A blogger who spoke for all Gambians recently contextualized Yahya Jammeh’s ridiculous anti-gay and lesbian circus as; “Gambia does not have a gay and lesbian problem; Gambia has a Yahya Jammeh problem.”
The degree of ridiculousness of the gay and lesbian debate in Gambia is matched only by their corresponding invisibility in Gambian society. The public expressions of homosexuality and other manifestations of crossing the gender divide are such a taboo in Gambian society that only gays and lesbians with distinguishable feminine and masculine characteristics and behaviors will risk ridicule and social ostracization in a society where their obscurity is enforced by society.
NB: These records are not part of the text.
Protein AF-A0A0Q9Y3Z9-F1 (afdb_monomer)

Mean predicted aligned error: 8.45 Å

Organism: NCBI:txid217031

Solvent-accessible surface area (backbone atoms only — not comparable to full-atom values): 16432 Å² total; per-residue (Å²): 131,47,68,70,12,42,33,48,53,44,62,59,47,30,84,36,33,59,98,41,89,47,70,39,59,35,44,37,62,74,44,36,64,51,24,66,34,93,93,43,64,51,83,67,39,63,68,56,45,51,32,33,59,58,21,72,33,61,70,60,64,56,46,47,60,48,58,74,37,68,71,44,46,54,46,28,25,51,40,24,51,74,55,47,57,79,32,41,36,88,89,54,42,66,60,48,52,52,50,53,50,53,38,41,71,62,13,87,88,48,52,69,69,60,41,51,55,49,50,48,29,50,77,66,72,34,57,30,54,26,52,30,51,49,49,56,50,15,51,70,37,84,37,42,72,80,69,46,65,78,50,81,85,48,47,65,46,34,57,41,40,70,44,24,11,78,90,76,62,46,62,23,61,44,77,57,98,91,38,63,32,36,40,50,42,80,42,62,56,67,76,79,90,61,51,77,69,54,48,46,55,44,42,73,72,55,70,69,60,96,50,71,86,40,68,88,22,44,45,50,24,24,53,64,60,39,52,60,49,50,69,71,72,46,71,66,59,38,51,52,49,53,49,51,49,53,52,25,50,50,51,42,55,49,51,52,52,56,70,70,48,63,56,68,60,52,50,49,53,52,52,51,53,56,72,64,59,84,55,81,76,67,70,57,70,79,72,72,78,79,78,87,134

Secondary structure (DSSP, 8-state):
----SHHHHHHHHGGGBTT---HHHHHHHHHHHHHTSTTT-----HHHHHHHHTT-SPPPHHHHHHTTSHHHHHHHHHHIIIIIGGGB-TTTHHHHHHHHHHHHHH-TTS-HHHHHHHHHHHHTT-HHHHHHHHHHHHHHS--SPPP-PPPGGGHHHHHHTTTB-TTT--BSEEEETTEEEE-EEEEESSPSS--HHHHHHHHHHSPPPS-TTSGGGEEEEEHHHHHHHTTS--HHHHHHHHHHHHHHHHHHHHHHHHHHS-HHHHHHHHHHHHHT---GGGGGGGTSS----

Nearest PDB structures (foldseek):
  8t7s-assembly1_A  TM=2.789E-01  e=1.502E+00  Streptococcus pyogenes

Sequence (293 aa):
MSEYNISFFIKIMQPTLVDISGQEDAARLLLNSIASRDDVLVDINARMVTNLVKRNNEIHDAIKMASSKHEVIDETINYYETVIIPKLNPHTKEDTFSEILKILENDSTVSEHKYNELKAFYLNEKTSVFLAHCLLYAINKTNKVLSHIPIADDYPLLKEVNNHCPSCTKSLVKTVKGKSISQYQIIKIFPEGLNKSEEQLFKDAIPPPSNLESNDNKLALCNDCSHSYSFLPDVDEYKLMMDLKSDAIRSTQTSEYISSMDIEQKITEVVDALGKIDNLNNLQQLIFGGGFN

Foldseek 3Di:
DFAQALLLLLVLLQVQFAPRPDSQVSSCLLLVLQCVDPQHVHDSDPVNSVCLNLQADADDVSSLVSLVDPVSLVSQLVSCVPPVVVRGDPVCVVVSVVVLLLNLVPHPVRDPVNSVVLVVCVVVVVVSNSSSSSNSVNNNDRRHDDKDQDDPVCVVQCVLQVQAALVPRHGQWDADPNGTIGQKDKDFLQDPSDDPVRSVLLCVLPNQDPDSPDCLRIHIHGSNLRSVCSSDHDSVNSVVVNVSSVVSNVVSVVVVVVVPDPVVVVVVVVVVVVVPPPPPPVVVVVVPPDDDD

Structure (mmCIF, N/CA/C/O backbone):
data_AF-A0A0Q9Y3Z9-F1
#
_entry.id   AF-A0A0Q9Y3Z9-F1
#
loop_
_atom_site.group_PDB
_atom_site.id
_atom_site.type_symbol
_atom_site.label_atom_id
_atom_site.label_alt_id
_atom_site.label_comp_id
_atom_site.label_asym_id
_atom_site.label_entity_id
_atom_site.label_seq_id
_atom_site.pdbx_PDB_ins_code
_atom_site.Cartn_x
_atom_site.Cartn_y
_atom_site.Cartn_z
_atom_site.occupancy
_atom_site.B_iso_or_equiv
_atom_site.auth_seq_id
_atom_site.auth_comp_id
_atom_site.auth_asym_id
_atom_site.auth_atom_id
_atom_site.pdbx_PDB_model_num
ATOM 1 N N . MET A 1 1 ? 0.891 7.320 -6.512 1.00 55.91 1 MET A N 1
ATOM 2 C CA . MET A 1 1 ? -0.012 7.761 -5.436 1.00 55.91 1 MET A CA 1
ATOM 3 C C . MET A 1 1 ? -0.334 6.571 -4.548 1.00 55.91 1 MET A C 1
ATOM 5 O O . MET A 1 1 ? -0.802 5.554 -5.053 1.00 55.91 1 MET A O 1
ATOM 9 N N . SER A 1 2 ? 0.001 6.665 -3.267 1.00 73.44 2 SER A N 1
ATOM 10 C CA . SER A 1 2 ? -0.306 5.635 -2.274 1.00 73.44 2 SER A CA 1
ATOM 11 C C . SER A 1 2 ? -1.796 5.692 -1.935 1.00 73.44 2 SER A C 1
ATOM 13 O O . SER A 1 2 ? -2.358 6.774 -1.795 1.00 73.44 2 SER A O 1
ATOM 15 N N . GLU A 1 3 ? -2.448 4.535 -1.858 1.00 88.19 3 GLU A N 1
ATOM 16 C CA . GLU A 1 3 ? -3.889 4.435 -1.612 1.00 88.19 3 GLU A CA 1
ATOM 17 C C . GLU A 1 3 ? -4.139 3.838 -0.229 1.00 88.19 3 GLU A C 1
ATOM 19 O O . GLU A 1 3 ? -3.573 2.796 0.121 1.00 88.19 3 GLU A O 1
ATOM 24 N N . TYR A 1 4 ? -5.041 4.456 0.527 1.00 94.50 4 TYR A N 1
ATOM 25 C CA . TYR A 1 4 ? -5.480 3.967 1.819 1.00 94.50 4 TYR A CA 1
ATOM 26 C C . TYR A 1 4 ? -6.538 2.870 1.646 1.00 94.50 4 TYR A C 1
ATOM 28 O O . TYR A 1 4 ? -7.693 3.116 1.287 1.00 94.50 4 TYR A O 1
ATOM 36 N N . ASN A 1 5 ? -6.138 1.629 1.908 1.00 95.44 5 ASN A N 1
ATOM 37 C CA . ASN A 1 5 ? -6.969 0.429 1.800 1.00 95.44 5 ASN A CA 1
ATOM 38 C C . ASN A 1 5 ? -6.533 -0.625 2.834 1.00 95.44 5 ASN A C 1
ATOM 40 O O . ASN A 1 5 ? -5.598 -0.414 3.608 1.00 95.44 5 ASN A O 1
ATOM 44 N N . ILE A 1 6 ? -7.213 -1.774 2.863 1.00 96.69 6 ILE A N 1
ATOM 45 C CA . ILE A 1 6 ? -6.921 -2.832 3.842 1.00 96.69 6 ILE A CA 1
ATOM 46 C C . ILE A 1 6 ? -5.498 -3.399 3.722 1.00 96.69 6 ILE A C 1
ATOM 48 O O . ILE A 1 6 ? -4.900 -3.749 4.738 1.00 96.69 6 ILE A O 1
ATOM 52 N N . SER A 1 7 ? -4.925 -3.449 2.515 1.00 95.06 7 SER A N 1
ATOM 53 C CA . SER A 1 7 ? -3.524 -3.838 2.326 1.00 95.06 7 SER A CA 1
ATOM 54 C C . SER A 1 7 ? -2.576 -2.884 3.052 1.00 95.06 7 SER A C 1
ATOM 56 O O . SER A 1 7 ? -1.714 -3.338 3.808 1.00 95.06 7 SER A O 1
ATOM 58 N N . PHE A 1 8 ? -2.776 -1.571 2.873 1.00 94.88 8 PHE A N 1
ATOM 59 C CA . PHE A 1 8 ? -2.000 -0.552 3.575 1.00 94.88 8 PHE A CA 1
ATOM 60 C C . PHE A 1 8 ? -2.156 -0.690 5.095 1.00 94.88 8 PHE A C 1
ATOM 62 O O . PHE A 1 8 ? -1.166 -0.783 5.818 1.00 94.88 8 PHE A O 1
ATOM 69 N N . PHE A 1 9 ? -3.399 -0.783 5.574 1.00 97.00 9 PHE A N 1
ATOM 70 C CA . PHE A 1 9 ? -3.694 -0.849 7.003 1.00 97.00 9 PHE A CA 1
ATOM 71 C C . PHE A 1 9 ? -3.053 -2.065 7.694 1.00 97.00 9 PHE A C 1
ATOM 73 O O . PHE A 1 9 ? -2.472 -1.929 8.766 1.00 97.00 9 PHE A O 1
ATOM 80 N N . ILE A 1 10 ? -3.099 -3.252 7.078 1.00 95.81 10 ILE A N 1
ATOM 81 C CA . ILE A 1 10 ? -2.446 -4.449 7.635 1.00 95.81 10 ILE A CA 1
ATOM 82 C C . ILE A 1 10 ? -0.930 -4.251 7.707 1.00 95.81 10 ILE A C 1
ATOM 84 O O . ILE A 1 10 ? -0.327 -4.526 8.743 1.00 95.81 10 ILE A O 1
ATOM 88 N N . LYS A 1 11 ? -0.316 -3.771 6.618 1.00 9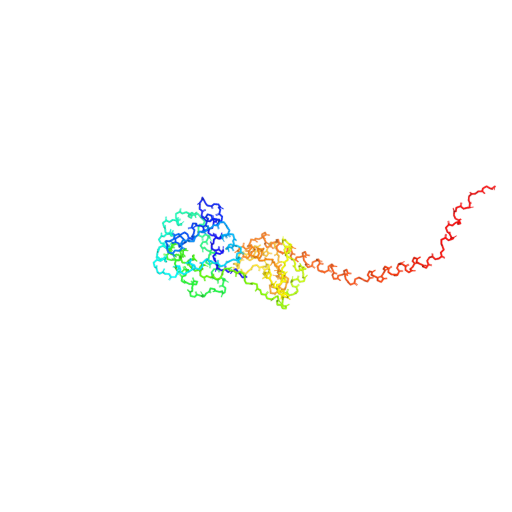3.94 11 LYS A N 1
ATOM 89 C CA . LYS A 1 11 ? 1.137 -3.584 6.544 1.00 93.94 11 LYS A CA 1
ATOM 90 C C . LYS A 1 11 ? 1.647 -2.549 7.548 1.00 93.94 11 LYS A C 1
ATOM 92 O O . LYS A 1 11 ? 2.696 -2.779 8.135 1.00 93.94 11 LYS A O 1
ATOM 97 N N . ILE A 1 12 ? 0.928 -1.439 7.748 1.00 94.50 12 ILE A N 1
ATOM 98 C CA . ILE A 1 12 ? 1.376 -0.372 8.658 1.00 94.50 12 ILE A CA 1
ATOM 99 C C . ILE A 1 12 ? 1.195 -0.768 10.123 1.00 94.50 12 ILE A C 1
ATOM 101 O O . ILE A 1 12 ? 2.033 -0.443 10.952 1.00 94.50 12 ILE A O 1
ATOM 105 N N . MET A 1 13 ? 0.138 -1.523 10.439 1.00 95.75 13 MET A N 1
ATOM 106 C CA . MET A 1 13 ? -0.147 -1.956 11.807 1.00 95.75 13 MET A CA 1
ATOM 107 C C . MET A 1 13 ? 0.707 -3.146 12.254 1.00 95.75 13 MET A C 1
ATOM 109 O O . MET A 1 13 ? 0.995 -3.259 13.442 1.00 95.75 13 MET A O 1
ATOM 113 N N . GLN A 1 14 ? 1.100 -4.043 11.339 1.00 94.44 14 GLN A N 1
ATOM 114 C CA . GLN A 1 14 ? 1.896 -5.234 11.666 1.00 94.44 14 GLN A CA 1
ATOM 115 C C . GLN A 1 14 ? 3.147 -4.914 12.510 1.00 94.44 14 GLN A C 1
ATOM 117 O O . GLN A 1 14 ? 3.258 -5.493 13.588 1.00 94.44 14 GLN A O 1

The social norms and religious dogma in Gambia prohibit the public expression of homosexuality, and for Yahya Jammeh to make it an issue, only aggravates gays and lesbians self-imposed exile into total obscurity, and away from prying eyes of homophobic zealots in the payroll of the regime. As a people joined by a common desire to bring about political change, Gambians have reached the end of the road; the limits of their endurance and the boundary of their tolerance. The diaspora dissident movement; the online media and civil society organizations have laid the foundation for Yahya Jammeh’s forcible removal, but the diaspora cannot do it alone.
The active participation and leadership of the political establishment and the Gambian people is both necessary and inevitable to move from the point of desire to the point of real political change.
The diaspora, therefore, calls on the political parties and the Gambian people to be more vocal, more engaged and more pragmatic in the determination to see political change through mass, popular nationwide demonstrations. Yahya Jammeh may have his Jola army, but he has to know that for every Jola youth he can rely on for defense, there are ninety-three Mandinka, Fula, Wollof and other tribal youth. To put it another way, the Jola population on the entire planet equals the total Fula population in Gambia alone. Any Jola army Yahya Jammeh stands up for support will face a glaring numerical disadvantage, and a fight it cannot win.
Today, fear of getting entangled with the regime has paralyzed the political opposition and public into inaction and inconsequentiality. This morbid fear that has permeated Gambian society has its roots in the gruesome murder of Koro Ceesay, the 2000 student massacre and the November 1994 military executions, but it does not justify abandoning the responsibility of holding the regime to account. But as it is, political activity has deescalated to near complete silence, which has allowed the regime to ban protests and demonstrations, despite being constitutionally guaranteed and beyond the prevue of the regime to ban.
In addition, the diaspora movement may have inadvertently given Gambians a sense it has the answers, but that is far from reality. The fact is; real power resides in the people and the opposition.
In order to succeed, Gambians must converge together the combined civilian and political opposition into a monolithic force for change. If we do, we can never lose the price of freeing Gambia from the clutches of a Casamance-born tyrant; Yahya Jammeh. Together, we have to make Gambia the next Burkina Faso. The time for balangbaa is now. We owe it to ourselves and to posterity.